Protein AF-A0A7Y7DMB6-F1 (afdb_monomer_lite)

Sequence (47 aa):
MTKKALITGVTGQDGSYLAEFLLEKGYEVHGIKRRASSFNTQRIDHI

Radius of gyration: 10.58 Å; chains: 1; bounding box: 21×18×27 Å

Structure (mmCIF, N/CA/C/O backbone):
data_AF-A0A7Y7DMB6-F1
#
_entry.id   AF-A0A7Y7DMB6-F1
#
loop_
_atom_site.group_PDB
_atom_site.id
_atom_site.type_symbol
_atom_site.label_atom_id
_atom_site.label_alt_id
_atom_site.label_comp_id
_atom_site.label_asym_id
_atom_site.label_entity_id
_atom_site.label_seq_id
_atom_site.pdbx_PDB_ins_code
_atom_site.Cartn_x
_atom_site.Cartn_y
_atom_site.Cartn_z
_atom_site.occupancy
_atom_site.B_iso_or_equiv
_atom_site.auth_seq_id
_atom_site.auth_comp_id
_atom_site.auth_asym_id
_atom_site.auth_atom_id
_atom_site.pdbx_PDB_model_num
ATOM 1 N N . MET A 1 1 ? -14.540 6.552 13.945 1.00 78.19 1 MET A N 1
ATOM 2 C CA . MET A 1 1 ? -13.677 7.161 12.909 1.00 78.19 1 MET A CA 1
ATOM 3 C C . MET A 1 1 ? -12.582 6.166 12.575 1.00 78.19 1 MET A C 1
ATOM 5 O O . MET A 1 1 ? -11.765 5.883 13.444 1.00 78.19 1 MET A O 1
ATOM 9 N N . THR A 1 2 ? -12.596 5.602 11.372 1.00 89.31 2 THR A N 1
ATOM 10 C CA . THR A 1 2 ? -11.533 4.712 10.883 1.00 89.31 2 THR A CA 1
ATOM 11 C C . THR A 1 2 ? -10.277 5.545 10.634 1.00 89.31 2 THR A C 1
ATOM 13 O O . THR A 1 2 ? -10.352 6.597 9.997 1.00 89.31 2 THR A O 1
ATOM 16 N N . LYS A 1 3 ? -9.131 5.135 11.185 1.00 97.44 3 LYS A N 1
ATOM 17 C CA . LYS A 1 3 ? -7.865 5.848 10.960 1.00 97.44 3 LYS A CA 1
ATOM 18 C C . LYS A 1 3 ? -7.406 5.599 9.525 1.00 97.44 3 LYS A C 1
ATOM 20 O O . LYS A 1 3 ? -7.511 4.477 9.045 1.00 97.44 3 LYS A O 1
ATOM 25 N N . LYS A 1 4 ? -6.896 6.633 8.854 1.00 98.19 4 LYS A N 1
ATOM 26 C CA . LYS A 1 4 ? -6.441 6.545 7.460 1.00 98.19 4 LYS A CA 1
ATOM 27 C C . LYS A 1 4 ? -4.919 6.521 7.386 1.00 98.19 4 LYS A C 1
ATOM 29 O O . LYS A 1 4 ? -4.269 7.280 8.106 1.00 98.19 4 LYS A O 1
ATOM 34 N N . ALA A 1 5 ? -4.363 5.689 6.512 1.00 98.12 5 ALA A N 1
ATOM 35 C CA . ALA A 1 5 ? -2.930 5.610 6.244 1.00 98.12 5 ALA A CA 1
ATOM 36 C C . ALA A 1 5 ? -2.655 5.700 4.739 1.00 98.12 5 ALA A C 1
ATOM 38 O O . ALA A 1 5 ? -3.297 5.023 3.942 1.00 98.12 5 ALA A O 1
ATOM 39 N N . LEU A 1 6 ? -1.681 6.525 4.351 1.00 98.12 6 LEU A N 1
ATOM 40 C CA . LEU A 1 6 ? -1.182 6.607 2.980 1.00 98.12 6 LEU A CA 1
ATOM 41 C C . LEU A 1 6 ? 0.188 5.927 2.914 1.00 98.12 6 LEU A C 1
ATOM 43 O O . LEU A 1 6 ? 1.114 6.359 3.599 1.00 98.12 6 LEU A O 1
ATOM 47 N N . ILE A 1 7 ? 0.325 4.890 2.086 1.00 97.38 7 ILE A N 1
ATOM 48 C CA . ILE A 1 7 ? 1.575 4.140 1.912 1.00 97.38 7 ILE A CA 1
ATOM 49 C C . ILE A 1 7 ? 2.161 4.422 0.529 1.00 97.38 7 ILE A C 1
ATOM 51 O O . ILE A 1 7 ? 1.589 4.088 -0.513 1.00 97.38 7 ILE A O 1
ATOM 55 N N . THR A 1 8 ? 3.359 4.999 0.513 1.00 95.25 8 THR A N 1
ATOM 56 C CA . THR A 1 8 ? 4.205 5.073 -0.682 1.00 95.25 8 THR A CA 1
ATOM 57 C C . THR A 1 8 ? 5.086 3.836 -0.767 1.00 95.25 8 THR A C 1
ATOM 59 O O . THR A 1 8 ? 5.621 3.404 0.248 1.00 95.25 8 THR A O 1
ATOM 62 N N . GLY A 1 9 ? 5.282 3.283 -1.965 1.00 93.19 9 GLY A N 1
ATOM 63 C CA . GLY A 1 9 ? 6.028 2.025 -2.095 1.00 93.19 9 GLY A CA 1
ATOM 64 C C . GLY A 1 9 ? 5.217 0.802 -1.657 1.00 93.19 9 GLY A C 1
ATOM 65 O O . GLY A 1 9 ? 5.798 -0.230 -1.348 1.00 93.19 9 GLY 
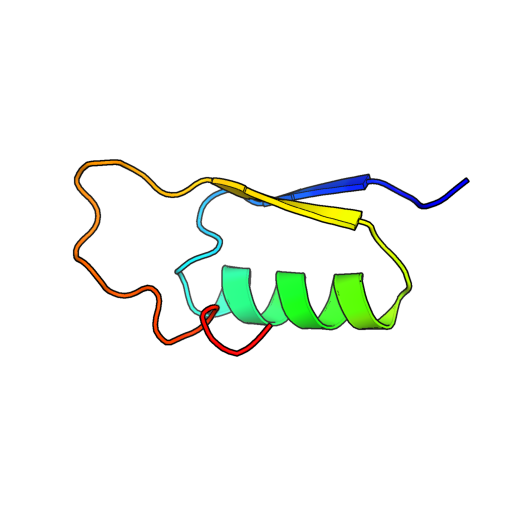A O 1
ATOM 66 N N . VAL A 1 10 ? 3.882 0.909 -1.671 1.00 95.25 10 VAL A N 1
ATOM 67 C CA . VAL A 1 10 ? 2.940 -0.149 -1.262 1.00 95.25 10 VAL A CA 1
ATOM 68 C C . VAL A 1 10 ? 3.158 -1.480 -1.997 1.00 95.25 10 VAL A C 1
ATOM 70 O O . VAL A 1 10 ? 2.922 -2.537 -1.439 1.00 95.25 10 VAL A O 1
ATOM 73 N N . THR A 1 11 ? 3.671 -1.443 -3.232 1.00 93.12 11 THR A N 1
ATOM 74 C CA . THR A 1 11 ? 3.960 -2.639 -4.046 1.00 93.12 11 THR A CA 1
ATOM 75 C C . THR A 1 11 ? 5.283 -3.335 -3.683 1.00 93.12 11 THR A C 1
ATOM 77 O O . THR A 1 11 ? 5.606 -4.385 -4.243 1.00 93.12 11 THR A O 1
ATOM 80 N N . GLY A 1 12 ? 6.106 -2.723 -2.826 1.00 92.44 12 GLY A N 1
ATOM 81 C CA . GLY A 1 12 ? 7.306 -3.348 -2.265 1.00 92.44 12 GLY A CA 1
ATOM 82 C C . GLY A 1 12 ? 6.948 -4.344 -1.160 1.00 92.44 12 GLY A C 1
ATOM 83 O O . GLY A 1 12 ? 5.827 -4.336 -0.669 1.
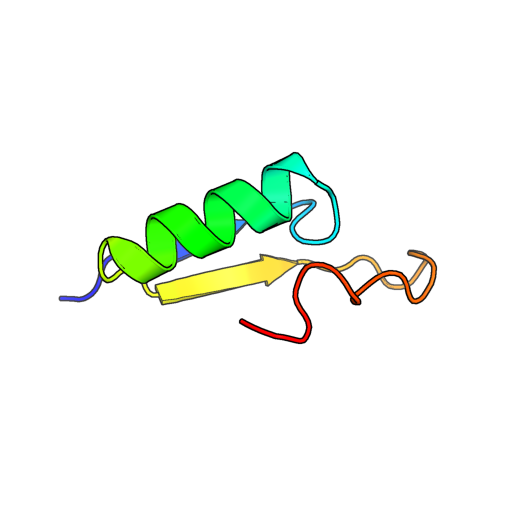00 92.44 12 GLY A O 1
ATOM 84 N N . GLN A 1 13 ? 7.902 -5.182 -0.754 1.00 93.38 13 GLN A N 1
ATOM 85 C CA . GLN A 1 13 ? 7.683 -6.191 0.292 1.00 93.38 13 GLN A CA 1
ATOM 86 C C . GLN A 1 13 ? 7.251 -5.558 1.625 1.00 93.38 13 GLN A C 1
ATOM 88 O O . GLN A 1 13 ? 6.192 -5.887 2.156 1.00 93.38 13 GLN A O 1
ATOM 93 N N . ASP A 1 14 ? 8.021 -4.589 2.116 1.00 96.44 14 ASP A N 1
ATOM 94 C CA . ASP A 1 14 ? 7.717 -3.922 3.387 1.00 96.44 14 ASP A CA 1
ATOM 95 C C . ASP A 1 14 ? 6.409 -3.126 3.305 1.00 96.44 14 ASP A C 1
ATOM 97 O O . ASP A 1 14 ? 5.628 -3.096 4.252 1.00 96.44 14 ASP A O 1
ATOM 101 N N . GLY A 1 15 ? 6.144 -2.521 2.141 1.00 96.12 15 GLY A N 1
ATOM 102 C CA . GLY A 1 15 ? 4.903 -1.802 1.868 1.00 96.12 15 GLY A CA 1
ATOM 103 C C . GLY A 1 15 ? 3.676 -2.708 1.938 1.00 96.12 15 GLY A C 1
ATOM 104 O O . GLY A 1 15 ? 2.692 -2.326 2.569 1.00 96.12 15 GLY A O 1
ATOM 105 N N . SER A 1 16 ? 3.750 -3.909 1.352 1.00 96.31 16 SER A N 1
ATOM 106 C CA . SER A 1 16 ? 2.668 -4.898 1.423 1.00 96.31 16 SER A CA 1
ATOM 107 C C . SER A 1 16 ? 2.437 -5.400 2.849 1.00 96.31 16 SER A C 1
ATOM 109 O O . SER A 1 16 ? 1.295 -5.438 3.295 1.00 96.31 16 SER A O 1
ATOM 111 N N . TYR A 1 17 ? 3.501 -5.684 3.608 1.00 97.69 1
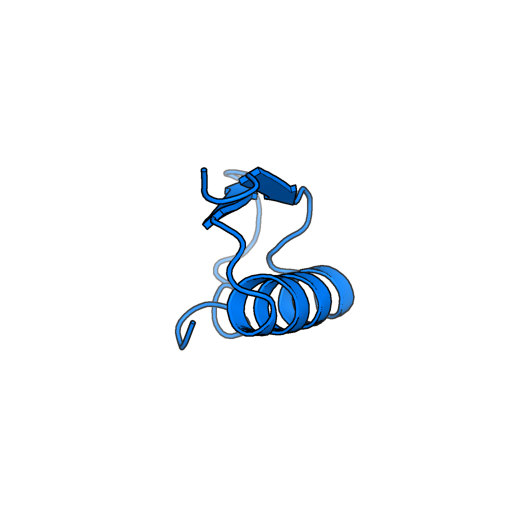7 TYR A N 1
ATOM 112 C CA . TYR A 1 17 ? 3.364 -6.174 4.987 1.00 97.69 17 TYR A CA 1
ATOM 113 C C . TYR A 1 17 ? 2.808 -5.095 5.923 1.00 97.69 17 TYR A C 1
ATOM 115 O O . TYR A 1 17 ? 1.983 -5.377 6.790 1.00 97.69 17 TYR A O 1
ATOM 123 N N . LEU A 1 18 ? 3.216 -3.836 5.732 1.00 98.19 18 LEU A N 1
ATOM 124 C CA . LEU A 1 18 ? 2.647 -2.712 6.471 1.00 98.19 18 LEU A CA 1
ATOM 125 C C . LEU A 1 18 ? 1.163 -2.506 6.135 1.00 98.19 18 LEU A C 1
ATOM 127 O O . LEU A 1 18 ? 0.384 -2.180 7.031 1.00 98.19 18 LEU A O 1
ATOM 131 N N . ALA A 1 19 ? 0.773 -2.679 4.868 1.00 98.19 19 ALA A N 1
ATOM 132 C CA . ALA A 1 19 ? -0.619 -2.566 4.447 1.00 98.19 19 ALA A CA 1
ATOM 133 C C . ALA A 1 19 ? -1.493 -3.627 5.130 1.00 98.19 19 ALA A C 1
ATOM 135 O O . ALA A 1 19 ? -2.472 -3.255 5.773 1.00 98.19 19 ALA A O 1
ATOM 136 N N . GLU A 1 20 ? -1.098 -4.903 5.077 1.00 98.00 20 GLU A N 1
ATOM 137 C CA . GLU A 1 20 ? -1.790 -6.007 5.763 1.00 98.00 20 GLU A CA 1
ATOM 138 C C . GLU A 1 20 ? -1.945 -5.733 7.262 1.00 98.00 20 GLU A C 1
ATOM 140 O O . GLU A 1 20 ? -3.059 -5.713 7.784 1.00 98.00 20 GLU A O 1
ATOM 145 N N . PHE A 1 21 ? -0.848 -5.397 7.941 1.00 98.31 21 PHE A N 1
ATOM 146 C CA . PHE A 1 21 ? -0.858 -5.105 9.373 1.00 98.31 21 PHE A CA 1
ATOM 147 C C . PHE A 1 21 ? -1.802 -3.952 9.757 1.00 98.31 21 PHE A C 1
ATOM 149 O O . PHE A 1 21 ? -2.458 -3.985 10.802 1.00 98.31 21 PHE A O 1
ATOM 156 N N . LEU A 1 22 ? -1.866 -2.893 8.945 1.00 98.25 22 LEU A N 1
ATOM 157 C CA . LEU A 1 22 ? -2.745 -1.752 9.208 1.00 98.25 22 LEU A CA 1
ATOM 158 C C . LEU A 1 22 ? -4.212 -2.084 8.921 1.00 98.25 22 LEU A C 1
ATOM 160 O O . LEU A 1 22 ? -5.080 -1.678 9.701 1.00 98.25 22 LEU A O 1
ATOM 164 N N . LEU A 1 23 ? -4.489 -2.844 7.859 1.00 97.81 23 LEU A N 1
ATOM 165 C CA . LEU A 1 23 ? -5.829 -3.348 7.555 1.00 97.81 23 LEU A CA 1
ATOM 166 C C . LEU A 1 23 ? -6.355 -4.223 8.702 1.00 97.81 23 LEU A C 1
ATOM 168 O O . LEU A 1 23 ? -7.460 -3.983 9.187 1.00 97.81 23 LEU A O 1
ATOM 172 N N . GLU A 1 24 ? -5.537 -5.140 9.230 1.00 97.88 24 GLU A N 1
ATOM 173 C CA . GLU A 1 24 ? -5.870 -5.958 10.409 1.00 97.88 24 GLU A CA 1
ATOM 174 C C . GLU A 1 24 ? -6.180 -5.114 11.656 1.00 97.88 24 GLU A C 1
ATOM 176 O O . GLU A 1 24 ? -7.008 -5.486 12.489 1.00 97.88 24 GLU A O 1
ATOM 181 N N . LYS A 1 25 ? -5.556 -3.938 11.789 1.00 97.69 25 LYS A N 1
ATOM 182 C CA . LYS A 1 25 ? -5.838 -2.978 12.870 1
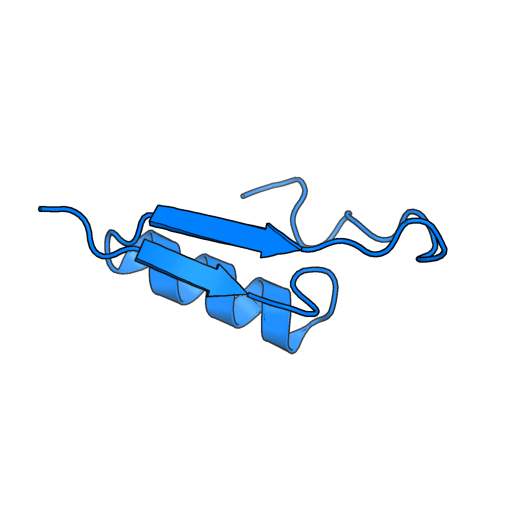.00 97.69 25 LYS A CA 1
ATOM 183 C C . LYS A 1 25 ? -7.058 -2.087 12.618 1.00 97.69 25 LYS A C 1
ATOM 185 O O . LYS A 1 25 ? -7.322 -1.194 13.427 1.00 97.69 25 LYS A O 1
ATOM 190 N N . GLY A 1 26 ? -7.789 -2.298 11.525 1.00 97.44 26 GLY A N 1
ATOM 191 C CA . GLY A 1 26 ? -8.978 -1.525 11.172 1.00 97.44 26 GLY A CA 1
ATOM 192 C C . GLY A 1 26 ? -8.658 -0.132 10.634 1.00 97.44 26 GLY A C 1
ATOM 193 O O . GLY A 1 26 ? -9.415 0.808 10.880 1.00 97.44 26 GLY A O 1
ATOM 194 N N . TYR A 1 27 ? -7.523 0.032 9.952 1.00 98.56 27 TYR A N 1
ATOM 195 C CA . TYR A 1 27 ? -7.217 1.253 9.211 1.00 98.56 27 TYR A CA 1
ATOM 196 C C . TYR A 1 27 ? -7.793 1.185 7.793 1.00 98.56 27 TYR A C 1
ATOM 198 O O . TYR A 1 27 ? -7.882 0.123 7.186 1.00 98.56 27 TYR A O 1
ATOM 206 N N . GLU A 1 28 ? -8.118 2.348 7.238 1.00 98.25 28 GLU A N 1
ATOM 207 C CA . GLU A 1 28 ? -8.334 2.537 5.803 1.00 98.25 28 GLU A CA 1
ATOM 208 C C . GLU A 1 28 ? -6.977 2.860 5.162 1.00 98.25 28 GLU A C 1
ATOM 210 O O . GLU A 1 28 ? -6.346 3.868 5.502 1.00 98.25 28 GLU A O 1
ATOM 215 N N . VAL A 1 29 ? -6.493 1.992 4.273 1.00 98.12 29 VAL A N 1
ATOM 216 C CA . VAL A 1 29 ? -5.159 2.112 3.668 1.00 98.12 29 VAL A CA 1
ATOM 217 C C . VAL A 1 29 ? -5.278 2.551 2.211 1.00 98.12 29 VAL A C 1
ATOM 219 O O . VAL A 1 29 ? -5.962 1.922 1.411 1.00 98.12 29 VAL A O 1
ATOM 222 N N . HIS A 1 30 ? -4.568 3.618 1.847 1.00 97.69 30 HIS A N 1
ATOM 223 C CA . HIS A 1 30 ? -4.425 4.078 0.470 1.00 97.69 30 HIS A CA 1
ATOM 224 C C . HIS A 1 30 ? -2.990 3.839 -0.000 1.00 97.69 30 HIS A C 1
ATOM 226 O O . HIS A 1 30 ? -2.035 4.348 0.588 1.00 97.69 30 HIS A O 1
ATOM 232 N N . GLY A 1 31 ? -2.825 3.074 -1.075 1.00 95.00 31 GLY A N 1
ATOM 233 C CA . GLY A 1 31 ? -1.524 2.787 -1.671 1.00 95.00 31 GLY A CA 1
ATOM 234 C C . GLY A 1 31 ? -1.224 3.666 -2.887 1.00 95.00 31 GLY A C 1
ATOM 235 O O . GLY A 1 31 ? -2.083 3.852 -3.747 1.00 95.00 31 GLY A O 1
ATOM 236 N N . ILE A
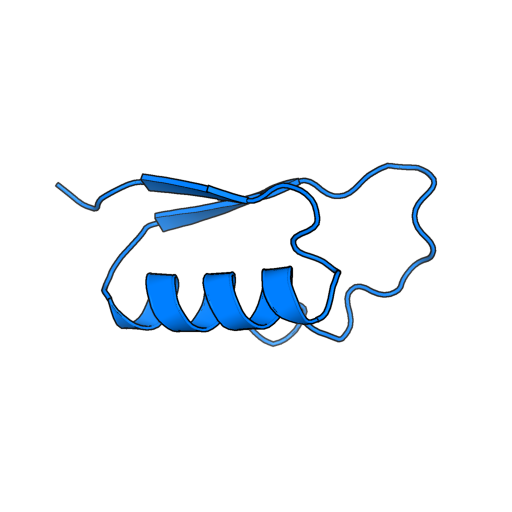 1 32 ? 0.009 4.170 -3.007 1.00 92.75 32 ILE A N 1
ATOM 237 C CA . ILE A 1 32 ? 0.476 4.867 -4.218 1.00 92.75 32 ILE A CA 1
ATOM 238 C C . ILE A 1 32 ? 1.368 3.943 -5.050 1.00 92.75 32 ILE A C 1
ATOM 240 O O . ILE A 1 32 ? 2.454 3.546 -4.618 1.00 92.75 32 ILE A O 1
ATOM 244 N N . LYS A 1 33 ? 0.952 3.687 -6.296 1.00 87.62 33 LYS A N 1
ATOM 245 C CA . LYS A 1 33 ? 1.751 3.015 -7.331 1.00 87.62 33 LYS A CA 1
ATOM 246 C C . LYS A 1 33 ? 2.266 4.036 -8.350 1.00 87.62 33 LYS A C 1
ATOM 248 O O . LYS A 1 33 ? 1.505 4.847 -8.874 1.00 87.62 33 LYS A O 1
ATOM 253 N N . ARG A 1 34 ? 3.561 3.984 -8.684 1.00 86.25 34 ARG A N 1
ATOM 254 C CA . ARG A 1 34 ? 4.134 4.810 -9.765 1.00 86.25 34 ARG A CA 1
ATOM 255 C C . ARG A 1 34 ? 3.730 4.254 -11.132 1.00 86.25 34 ARG A C 1
ATOM 257 O O . ARG A 1 34 ? 3.805 3.047 -11.343 1.00 86.25 34 ARG A O 1
ATOM 264 N N . ARG A 1 35 ? 3.416 5.129 -12.094 1.00 82.50 35 ARG A N 1
ATOM 265 C CA . ARG A 1 35 ? 3.080 4.736 -13.480 1.00 82.50 35 ARG A CA 1
ATOM 266 C C . A
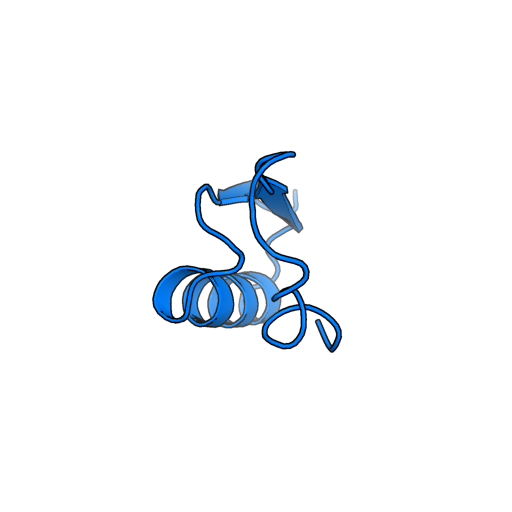RG A 1 35 ? 4.173 3.887 -14.147 1.00 82.50 35 ARG A C 1
ATOM 268 O O . ARG A 1 35 ? 3.849 2.955 -14.863 1.00 82.50 35 ARG A O 1
ATOM 275 N N . ALA A 1 36 ? 5.445 4.195 -13.881 1.00 79.44 36 ALA A N 1
ATOM 276 C CA . ALA A 1 36 ? 6.602 3.484 -14.432 1.00 79.44 36 ALA A CA 1
ATOM 277 C C . ALA A 1 36 ? 7.023 2.239 -13.627 1.00 79.44 36 ALA A C 1
ATOM 279 O O . ALA A 1 36 ? 8.044 1.632 -13.938 1.00 79.44 36 ALA A O 1
ATOM 280 N N . SER A 1 37 ? 6.294 1.871 -12.566 1.00 72.50 37 SER A N 1
ATOM 281 C CA . SER A 1 37 ? 6.564 0.598 -11.893 1.00 72.50 37 SER A CA 1
ATOM 282 C C . SER A 1 37 ? 6.139 -0.550 -12.802 1.00 72.50 37 SER A C 1
ATOM 284 O O . SER A 1 37 ? 5.057 -0.504 -13.392 1.00 72.50 37 SER A O 1
ATOM 286 N N . SER A 1 38 ? 6.978 -1.584 -12.902 1.00 69.12 38 SER A N 1
ATOM 287 C CA . SER A 1 38 ? 6.582 -2.861 -13.497 1.00 69.12 38 SER A CA 1
ATOM 288 C C . SER A 1 38 ? 5.263 -3.342 -12.873 1.00 69.12 38 SER A C 1
ATOM 290 O O . SER A 1 38 ? 4.946 -2.975 -11.737 1.00 69.12 38 SER A O 1
ATOM 292 N N . PHE A 1 39 ? 4.487 -4.158 -13.593 1.00 67.56 39 PHE A N 1
ATOM 293 C CA . PHE A 1 39 ? 3.213 -4.748 -13.142 1.00 67.56 39 PHE A CA 1
ATOM 294 C C . PHE A 1 39 ? 3.386 -5.769 -11.988 1.00 67.56 39 PHE A C 1
ATOM 296 O O . PHE A 1 39 ? 2.859 -6.870 -12.024 1.00 67.56 39 PHE A O 1
ATOM 303 N N . ASN A 1 40 ? 4.123 -5.409 -10.939 1.00 70.88 40 ASN A N 1
ATOM 304 C CA . ASN A 1 40 ? 4.435 -6.242 -9.782 1.00 70.88 40 ASN A CA 1
ATOM 305 C C . ASN A 1 40 ? 3.455 -5.957 -8.631 1.00 70.88 40 ASN A C 1
ATOM 307 O O . ASN A 1 40 ? 3.879 -5.725 -7.499 1.00 70.88 40 ASN A O 1
ATOM 311 N N . THR A 1 41 ? 2.151 -5.905 -8.923 1.00 84.19 41 THR A N 1
ATOM 312 C CA . THR A 1 41 ? 1.105 -5.707 -7.900 1.00 84.19 41 THR A CA 1
ATOM 313 C C . THR A 1 41 ? 0.720 -6.998 -7.188 1.00 84.19 41 THR A C 1
ATOM 315 O O . THR A 1 41 ? 0.024 -6.926 -6.192 1.00 84.19 41 THR A O 1
ATOM 318 N N . GLN A 1 42 ? 1.278 -8.145 -7.588 1.00 88.00 42 GLN A N 1
ATOM 319 C CA . GLN A 1 42 ? 0.988 -9.466 -7.011 1.00 88.00 42 GLN A CA 1
ATOM 320 C C . GLN A 1 42 ? 1.023 -9.523 -5.476 1.00 88.00 42 GLN A C 1
ATOM 322 O O . GLN A 1 42 ? 0.293 -10.302 -4.884 1.00 88.00 42 GLN A O 1
ATOM 327 N N . ARG A 1 43 ? 1.864 -8.705 -4.824 1.00 88.62 43 ARG A N 1
ATOM 328 C CA . ARG A 1 43 ? 1.970 -8.633 -3.353 1.00 88.62 43 ARG A CA 1
ATOM 329 C C . ARG A 1 43 ? 0.788 -7.952 -2.666 1.00 88.62 43 ARG A C 1
ATOM 331 O O . ARG A 1 43 ? 0.704 -8.000 -1.448 1.00 88.62 43 ARG A O 1
ATOM 338 N N . ILE A 1 44 ? -0.027 -7.234 -3.426 1.00 91.06 44 ILE A N 1
ATOM 339 C CA . ILE A 1 44 ? -1.151 -6.447 -2.928 1.00 91.06 44 ILE A CA 1
ATOM 340 C C . ILE A 1 44 ? -2.460 -6.761 -3.664 1.00 91.06 44 ILE A C 1
ATOM 342 O O . ILE A 1 44 ? -3.456 -6.103 -3.416 1.00 91.06 44 ILE A O 1
ATOM 346 N N . ASP A 1 45 ? -2.466 -7.715 -4.597 1.00 90.25 45 ASP A N 1
ATOM 347 C CA . ASP A 1 45 ? -3.663 -8.046 -5.384 1.00 90.25 45 ASP A CA 1
ATOM 348 C C . ASP A 1 45 ? -4.677 -8.885 -4.574 1.00 90.25 45 ASP A C 1
ATOM 350 O O . ASP A 1 45 ? -5.831 -9.016 -4.977 1.00 90.25 45 ASP A O 1
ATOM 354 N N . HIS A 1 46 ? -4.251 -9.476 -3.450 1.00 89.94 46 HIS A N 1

▬▬▬

_Exercise brief_: From the material above, reproduce only what runs from the line holding "ATOM 64 C C" down to the line holding "ATOM 73 N N", both included, pictures excluded.

_Exercise response_:
ATOM 64 C C . GLY A 1 9 ? 5.217 0.802 -1.657 1.00 93.19 9 GLY A C 1
ATOM 65 O O . GLY A 1 9 ? 5.798 -0.230 -1.348 1.00 93.19 9 GLY 
A O 1
ATOM 66 N N . VAL A 1 10 ? 3.882 0.909 -1.671 1.00 95.25 10 VAL A N 1
ATOM 67 C CA . VAL A 1 10 ? 2.940 -0.149 -1.262 1.00 95.25 10 VAL A CA 1
ATOM 68 C C . VAL A 1 10 ? 3.158 -1.480 -1.997 1.00 95.25 10 VAL A C 1
ATOM 70 O O . VAL A 1 10 ? 2.922 -2.537 -1.439 1.00 95.25 10 VAL A O 1
ATOM 73 N N . THR A 1 11 ? 3.671 -1.443 -3.232 1.00 93.12 11 THR A N 1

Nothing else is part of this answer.